İnkarın sonu ve Türklüğün krizi
Türklerin ezici çoğunluğunda son yıllara kadar Kürt meselesine dair yoğun bir ilgisizlik ve bilgisizlik vardı. Bu daha önce vurguladığım gibi büyük ölçüde Türklük sözleşmesinin şartlarıyla alâkalıydı. Türk devleti meselenin varlığını inkâr ediyordu. Kürt meselesiyle ilgilenmek, meselenin Kürdiliğini kabul etmek ve Kürtlerle özdeşleşmek yasaktı. Devlet Kürt meselesiyle ilgili bilgi dolaşımını -kendi ürettirdikleri dışında- yasaklamıştı. Kürdistan’ın uzaklığı ve Kürt meselesinin deri rengiyle ilgili olmaması (yani görmenin daha zor olması ve/veya görmezden gelmenin daha kolay olması) da genel bilgisizliği ve ilgisizliği güçlendirdi.

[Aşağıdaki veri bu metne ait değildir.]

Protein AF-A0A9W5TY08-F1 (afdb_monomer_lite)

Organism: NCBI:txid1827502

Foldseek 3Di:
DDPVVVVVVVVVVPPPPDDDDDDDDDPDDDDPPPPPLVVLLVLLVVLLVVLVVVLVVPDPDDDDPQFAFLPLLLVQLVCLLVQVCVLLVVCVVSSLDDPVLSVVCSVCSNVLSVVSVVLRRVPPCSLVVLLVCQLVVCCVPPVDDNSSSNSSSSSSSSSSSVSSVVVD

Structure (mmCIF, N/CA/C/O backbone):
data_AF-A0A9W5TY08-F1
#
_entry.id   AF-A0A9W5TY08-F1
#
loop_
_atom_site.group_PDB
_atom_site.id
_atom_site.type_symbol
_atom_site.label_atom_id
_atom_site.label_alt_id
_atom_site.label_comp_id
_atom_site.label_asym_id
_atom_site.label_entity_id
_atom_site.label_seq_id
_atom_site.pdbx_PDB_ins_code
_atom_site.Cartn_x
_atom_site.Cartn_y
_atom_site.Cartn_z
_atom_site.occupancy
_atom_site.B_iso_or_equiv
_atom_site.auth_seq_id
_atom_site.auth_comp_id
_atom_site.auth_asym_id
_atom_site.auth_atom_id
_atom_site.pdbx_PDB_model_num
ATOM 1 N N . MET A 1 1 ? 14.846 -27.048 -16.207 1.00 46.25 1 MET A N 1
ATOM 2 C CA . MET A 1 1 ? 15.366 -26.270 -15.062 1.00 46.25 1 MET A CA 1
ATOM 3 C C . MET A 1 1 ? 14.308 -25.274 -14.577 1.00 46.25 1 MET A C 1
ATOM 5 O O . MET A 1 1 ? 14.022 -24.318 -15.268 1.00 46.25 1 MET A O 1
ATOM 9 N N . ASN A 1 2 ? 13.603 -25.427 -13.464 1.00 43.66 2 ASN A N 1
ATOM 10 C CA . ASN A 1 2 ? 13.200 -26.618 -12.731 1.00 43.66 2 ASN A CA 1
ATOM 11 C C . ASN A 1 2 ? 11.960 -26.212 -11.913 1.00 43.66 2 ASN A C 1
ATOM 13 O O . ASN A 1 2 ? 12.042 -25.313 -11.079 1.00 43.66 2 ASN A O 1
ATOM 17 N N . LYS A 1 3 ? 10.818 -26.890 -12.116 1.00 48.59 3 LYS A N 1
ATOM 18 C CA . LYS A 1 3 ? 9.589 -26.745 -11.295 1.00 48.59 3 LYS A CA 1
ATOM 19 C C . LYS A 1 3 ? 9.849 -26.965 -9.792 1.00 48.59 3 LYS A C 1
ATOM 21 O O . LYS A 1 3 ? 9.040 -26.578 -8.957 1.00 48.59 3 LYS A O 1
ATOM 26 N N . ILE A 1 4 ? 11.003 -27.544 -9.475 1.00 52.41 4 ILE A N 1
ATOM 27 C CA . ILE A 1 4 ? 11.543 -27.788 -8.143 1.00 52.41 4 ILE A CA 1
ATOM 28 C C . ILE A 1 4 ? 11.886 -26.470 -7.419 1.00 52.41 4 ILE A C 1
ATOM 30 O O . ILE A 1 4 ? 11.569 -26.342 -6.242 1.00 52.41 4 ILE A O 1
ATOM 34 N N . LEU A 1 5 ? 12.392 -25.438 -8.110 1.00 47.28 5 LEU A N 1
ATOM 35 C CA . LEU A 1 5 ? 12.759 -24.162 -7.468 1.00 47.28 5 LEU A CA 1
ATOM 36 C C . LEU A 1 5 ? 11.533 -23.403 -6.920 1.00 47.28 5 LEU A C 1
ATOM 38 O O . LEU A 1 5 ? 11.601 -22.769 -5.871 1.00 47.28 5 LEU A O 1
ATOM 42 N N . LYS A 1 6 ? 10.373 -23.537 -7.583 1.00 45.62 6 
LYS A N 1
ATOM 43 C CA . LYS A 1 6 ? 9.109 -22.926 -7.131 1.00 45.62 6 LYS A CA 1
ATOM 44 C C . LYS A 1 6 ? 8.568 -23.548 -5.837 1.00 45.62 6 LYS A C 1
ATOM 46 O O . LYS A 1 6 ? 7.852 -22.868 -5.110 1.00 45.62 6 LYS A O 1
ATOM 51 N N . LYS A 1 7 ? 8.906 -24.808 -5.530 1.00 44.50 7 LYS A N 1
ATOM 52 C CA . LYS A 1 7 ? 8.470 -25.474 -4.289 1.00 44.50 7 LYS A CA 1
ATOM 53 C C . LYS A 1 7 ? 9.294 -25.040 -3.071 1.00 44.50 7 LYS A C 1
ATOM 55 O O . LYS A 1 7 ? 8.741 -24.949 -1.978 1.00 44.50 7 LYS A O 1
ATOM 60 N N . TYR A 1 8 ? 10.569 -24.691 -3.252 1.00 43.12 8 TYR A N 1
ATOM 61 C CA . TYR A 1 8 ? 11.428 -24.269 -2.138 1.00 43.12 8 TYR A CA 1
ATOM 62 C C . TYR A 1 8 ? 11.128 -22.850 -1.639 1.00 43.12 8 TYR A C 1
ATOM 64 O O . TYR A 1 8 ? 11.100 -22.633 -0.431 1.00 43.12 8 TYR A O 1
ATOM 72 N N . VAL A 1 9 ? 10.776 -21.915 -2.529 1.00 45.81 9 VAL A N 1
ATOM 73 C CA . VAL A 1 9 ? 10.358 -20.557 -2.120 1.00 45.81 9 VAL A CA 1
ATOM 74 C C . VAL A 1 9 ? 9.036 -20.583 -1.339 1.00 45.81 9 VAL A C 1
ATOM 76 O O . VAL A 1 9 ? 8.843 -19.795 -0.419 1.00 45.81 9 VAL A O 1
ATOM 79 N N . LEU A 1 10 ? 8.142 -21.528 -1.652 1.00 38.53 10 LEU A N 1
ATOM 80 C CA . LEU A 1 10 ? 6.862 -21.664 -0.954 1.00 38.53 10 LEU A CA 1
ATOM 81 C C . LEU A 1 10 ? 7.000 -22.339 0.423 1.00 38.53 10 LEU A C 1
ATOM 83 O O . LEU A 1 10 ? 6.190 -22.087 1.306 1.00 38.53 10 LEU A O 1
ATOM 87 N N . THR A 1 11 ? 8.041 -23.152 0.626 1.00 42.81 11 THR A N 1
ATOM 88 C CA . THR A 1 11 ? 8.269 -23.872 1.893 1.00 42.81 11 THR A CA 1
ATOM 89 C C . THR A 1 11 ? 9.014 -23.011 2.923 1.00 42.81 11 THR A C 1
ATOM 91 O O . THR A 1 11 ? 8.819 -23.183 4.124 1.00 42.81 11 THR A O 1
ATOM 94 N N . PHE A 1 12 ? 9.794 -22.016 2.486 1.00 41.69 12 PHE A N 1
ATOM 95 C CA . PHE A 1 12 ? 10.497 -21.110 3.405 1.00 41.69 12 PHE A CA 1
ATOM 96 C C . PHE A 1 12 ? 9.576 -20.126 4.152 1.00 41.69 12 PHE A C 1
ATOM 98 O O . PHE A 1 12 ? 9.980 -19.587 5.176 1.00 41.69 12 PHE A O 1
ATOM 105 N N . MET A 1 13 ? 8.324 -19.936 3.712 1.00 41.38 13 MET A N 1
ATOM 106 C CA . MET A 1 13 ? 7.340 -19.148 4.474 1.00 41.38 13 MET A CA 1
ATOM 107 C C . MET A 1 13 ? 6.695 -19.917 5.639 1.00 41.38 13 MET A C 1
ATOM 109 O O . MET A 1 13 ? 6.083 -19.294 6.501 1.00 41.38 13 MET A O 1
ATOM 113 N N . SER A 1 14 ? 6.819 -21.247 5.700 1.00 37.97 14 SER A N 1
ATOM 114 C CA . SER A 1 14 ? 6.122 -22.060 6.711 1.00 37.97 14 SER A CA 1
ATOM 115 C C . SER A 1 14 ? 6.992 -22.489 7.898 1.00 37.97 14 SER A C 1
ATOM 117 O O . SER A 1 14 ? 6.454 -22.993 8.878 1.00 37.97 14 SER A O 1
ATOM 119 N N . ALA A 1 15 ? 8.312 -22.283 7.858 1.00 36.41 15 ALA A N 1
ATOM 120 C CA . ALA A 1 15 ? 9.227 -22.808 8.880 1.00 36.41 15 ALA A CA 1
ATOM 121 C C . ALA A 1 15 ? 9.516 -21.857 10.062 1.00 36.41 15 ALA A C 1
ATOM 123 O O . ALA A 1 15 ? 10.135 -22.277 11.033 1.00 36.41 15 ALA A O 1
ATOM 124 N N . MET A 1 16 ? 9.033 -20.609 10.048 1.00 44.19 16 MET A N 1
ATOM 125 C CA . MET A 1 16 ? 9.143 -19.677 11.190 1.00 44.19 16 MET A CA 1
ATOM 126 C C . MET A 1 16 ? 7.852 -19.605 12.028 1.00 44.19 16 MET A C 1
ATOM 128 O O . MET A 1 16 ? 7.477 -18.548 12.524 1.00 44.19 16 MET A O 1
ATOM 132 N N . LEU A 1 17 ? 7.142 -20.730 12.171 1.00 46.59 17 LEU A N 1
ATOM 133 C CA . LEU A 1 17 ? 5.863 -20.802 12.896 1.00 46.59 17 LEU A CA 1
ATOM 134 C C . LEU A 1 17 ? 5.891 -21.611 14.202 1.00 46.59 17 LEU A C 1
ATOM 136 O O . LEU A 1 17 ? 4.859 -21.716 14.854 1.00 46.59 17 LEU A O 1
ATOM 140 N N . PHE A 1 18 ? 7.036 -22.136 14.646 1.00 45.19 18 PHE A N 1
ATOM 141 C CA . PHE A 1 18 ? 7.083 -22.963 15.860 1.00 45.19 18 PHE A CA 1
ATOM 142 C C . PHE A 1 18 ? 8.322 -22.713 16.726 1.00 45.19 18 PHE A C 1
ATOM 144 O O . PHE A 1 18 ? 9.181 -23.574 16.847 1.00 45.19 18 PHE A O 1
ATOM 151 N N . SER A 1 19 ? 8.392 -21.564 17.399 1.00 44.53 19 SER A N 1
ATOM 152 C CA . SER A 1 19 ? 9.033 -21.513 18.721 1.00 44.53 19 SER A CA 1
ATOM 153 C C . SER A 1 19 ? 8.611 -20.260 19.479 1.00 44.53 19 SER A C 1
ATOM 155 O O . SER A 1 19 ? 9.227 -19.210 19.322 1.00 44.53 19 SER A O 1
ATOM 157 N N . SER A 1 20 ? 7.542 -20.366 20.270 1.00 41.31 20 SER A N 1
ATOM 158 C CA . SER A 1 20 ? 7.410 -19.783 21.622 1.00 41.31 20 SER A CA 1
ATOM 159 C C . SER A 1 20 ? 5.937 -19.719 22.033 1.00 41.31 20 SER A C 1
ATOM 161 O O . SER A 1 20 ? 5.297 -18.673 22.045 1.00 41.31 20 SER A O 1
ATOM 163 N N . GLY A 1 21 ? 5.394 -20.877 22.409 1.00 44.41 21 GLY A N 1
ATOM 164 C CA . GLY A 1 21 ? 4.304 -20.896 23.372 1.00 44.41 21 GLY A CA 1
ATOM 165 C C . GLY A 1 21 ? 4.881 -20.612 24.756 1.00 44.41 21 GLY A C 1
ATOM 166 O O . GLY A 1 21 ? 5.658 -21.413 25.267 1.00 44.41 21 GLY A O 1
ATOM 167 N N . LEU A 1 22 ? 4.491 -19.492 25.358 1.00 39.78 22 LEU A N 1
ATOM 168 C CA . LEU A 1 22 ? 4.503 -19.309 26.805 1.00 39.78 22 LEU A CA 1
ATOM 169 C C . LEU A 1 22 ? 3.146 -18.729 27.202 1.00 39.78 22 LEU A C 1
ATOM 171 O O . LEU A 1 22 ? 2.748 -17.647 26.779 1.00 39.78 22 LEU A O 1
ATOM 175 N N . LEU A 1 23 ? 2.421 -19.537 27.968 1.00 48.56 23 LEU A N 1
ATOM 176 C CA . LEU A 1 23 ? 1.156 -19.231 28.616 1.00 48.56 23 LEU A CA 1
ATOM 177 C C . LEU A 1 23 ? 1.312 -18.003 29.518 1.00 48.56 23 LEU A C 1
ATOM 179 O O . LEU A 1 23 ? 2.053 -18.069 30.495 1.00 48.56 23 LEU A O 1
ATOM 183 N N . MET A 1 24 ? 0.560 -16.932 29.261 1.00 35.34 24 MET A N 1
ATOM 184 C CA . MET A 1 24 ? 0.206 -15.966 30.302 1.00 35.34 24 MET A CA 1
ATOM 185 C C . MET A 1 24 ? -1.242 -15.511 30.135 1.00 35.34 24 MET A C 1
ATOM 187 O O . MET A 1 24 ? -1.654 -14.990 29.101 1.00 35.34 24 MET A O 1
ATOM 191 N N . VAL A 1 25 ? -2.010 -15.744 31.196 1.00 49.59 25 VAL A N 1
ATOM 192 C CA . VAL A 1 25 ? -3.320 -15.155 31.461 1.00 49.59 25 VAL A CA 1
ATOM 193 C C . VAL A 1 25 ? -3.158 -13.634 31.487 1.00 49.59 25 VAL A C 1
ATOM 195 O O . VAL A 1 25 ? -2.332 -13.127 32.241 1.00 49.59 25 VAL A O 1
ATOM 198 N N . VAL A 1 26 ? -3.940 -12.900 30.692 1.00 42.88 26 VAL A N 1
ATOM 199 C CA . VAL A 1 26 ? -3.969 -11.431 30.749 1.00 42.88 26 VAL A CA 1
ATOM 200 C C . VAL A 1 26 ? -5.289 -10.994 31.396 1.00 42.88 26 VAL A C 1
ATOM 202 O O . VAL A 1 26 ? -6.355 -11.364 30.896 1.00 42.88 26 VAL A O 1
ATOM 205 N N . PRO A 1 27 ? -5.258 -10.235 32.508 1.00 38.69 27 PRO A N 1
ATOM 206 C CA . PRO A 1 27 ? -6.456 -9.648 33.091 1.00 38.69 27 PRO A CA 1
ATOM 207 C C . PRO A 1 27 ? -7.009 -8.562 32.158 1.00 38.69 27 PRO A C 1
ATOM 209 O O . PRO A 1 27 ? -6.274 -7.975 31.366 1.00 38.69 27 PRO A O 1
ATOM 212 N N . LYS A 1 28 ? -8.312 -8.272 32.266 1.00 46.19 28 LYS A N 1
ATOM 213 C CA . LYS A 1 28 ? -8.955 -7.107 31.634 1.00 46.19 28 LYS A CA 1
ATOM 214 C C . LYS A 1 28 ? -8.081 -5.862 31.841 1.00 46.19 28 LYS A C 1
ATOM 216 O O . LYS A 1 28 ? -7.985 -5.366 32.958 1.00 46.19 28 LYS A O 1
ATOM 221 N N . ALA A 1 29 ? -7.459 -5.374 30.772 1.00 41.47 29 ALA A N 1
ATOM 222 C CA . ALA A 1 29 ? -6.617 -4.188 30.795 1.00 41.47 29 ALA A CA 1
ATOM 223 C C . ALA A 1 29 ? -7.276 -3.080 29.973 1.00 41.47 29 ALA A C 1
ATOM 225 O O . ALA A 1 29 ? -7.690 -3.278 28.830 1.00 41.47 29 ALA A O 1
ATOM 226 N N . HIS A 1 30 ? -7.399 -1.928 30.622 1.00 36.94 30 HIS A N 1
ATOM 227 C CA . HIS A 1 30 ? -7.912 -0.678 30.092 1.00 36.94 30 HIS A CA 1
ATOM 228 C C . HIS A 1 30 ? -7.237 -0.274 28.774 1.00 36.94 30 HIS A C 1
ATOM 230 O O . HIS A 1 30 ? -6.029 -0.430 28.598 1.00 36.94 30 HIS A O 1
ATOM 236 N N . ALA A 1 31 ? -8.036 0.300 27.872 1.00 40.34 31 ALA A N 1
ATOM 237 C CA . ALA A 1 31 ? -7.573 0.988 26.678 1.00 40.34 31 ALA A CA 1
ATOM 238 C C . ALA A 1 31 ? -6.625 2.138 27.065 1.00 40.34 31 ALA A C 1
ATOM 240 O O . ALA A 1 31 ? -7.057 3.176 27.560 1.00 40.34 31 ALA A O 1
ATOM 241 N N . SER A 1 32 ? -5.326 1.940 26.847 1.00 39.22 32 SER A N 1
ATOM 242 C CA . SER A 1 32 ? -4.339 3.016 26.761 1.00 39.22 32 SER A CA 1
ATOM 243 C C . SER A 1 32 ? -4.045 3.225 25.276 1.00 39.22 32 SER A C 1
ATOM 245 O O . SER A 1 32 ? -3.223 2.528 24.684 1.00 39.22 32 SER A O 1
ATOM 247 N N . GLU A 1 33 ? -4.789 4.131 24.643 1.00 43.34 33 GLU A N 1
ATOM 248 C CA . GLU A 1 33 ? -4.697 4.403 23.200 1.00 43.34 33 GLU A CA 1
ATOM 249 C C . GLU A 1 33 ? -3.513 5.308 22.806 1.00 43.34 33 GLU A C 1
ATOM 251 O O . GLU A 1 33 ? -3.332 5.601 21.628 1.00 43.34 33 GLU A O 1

Ancak Türklerde görülen ilgisizlik ve bilgisizlik bütünüyle pasif bir bilgisizlik de değildi. Ortada güçlü bir aktif ilgisizlik/bilgisizlik de vardı. Öğrenmemeye, duymamaya, görmemeye ve inanmamaya dair kesin bir kararlılık. Bu en iyi Türk aydınların ve sosyal bilimcilerin savaşın başladığı 1984’e, hatta 1990’lara kadar yazdıklarını incelemekle anlaşılır. Türkiye’de bu tarihlere kadar eserleri ve hocalıklarıyla etkili olmuş aydınların neredeyse hiçbirinin Kürt meselesine dair bir çalışması olmadığı gibi, meseleyle ilgilenen Kürtleri ve az sayıda Türkü de yok saymışlar, ciddiye almamışlardır. Çünkü bilgilenmek demek beraberinde o bilginin gereğini de yapmak anlamına gelecekti. Gereğini yapmak ise işsiz, evsiz, yurtsuz, arkadaşsız, ailesiz kalma anlamına gelebilirdi. O nedenle ilgilenmeme ve ciddiye almama mekanizmaları harekete geçirildi. Ya ilgilenmediğiniz, ilgi alanınız başka olduğu için Kürt meselesi hakkında yazmıyordunuz, ya da Kürt meselesini ciddiye almıyordunuz; çünkü ciddi ve büyütülecek bir mesele değildi, abartılıyordu veya şimdi sırası değildi, çok daha acil meseleler vardı. Özellikle evrenselci iddiaları olan Marksizm ve İslamcılık gibi ideolojiler bu türden kaçışları daha da kolaylaştırıyordu. Daha evrensel bakmak iddiası, önündeki spesifik soruna bakmamak ve ondan kaçmak için bir yol sağlıyordu. Evrenselci olduğu için de şerefli bir yoldu bu. Kemalist ve milliyetçi aydınlar ise bu türden bir kaçışa ihtiyaç duymadılar, çünkü zaten vatanlarını korumak/kurtarmak üzere yaşıyor ve çalışıyorlardı. İdeolojileriyle Türklük halleri arasında bir çelişki yoktu. Sonuçta Kürt meselesine dair ilgisizlik ve bilgisizlik en iyi yetişmiş Türklerde dahi çarpıcı boyutlardaydı. Buna kıyasla sıradan insanların bilgisizliği çok daha masumaneydi.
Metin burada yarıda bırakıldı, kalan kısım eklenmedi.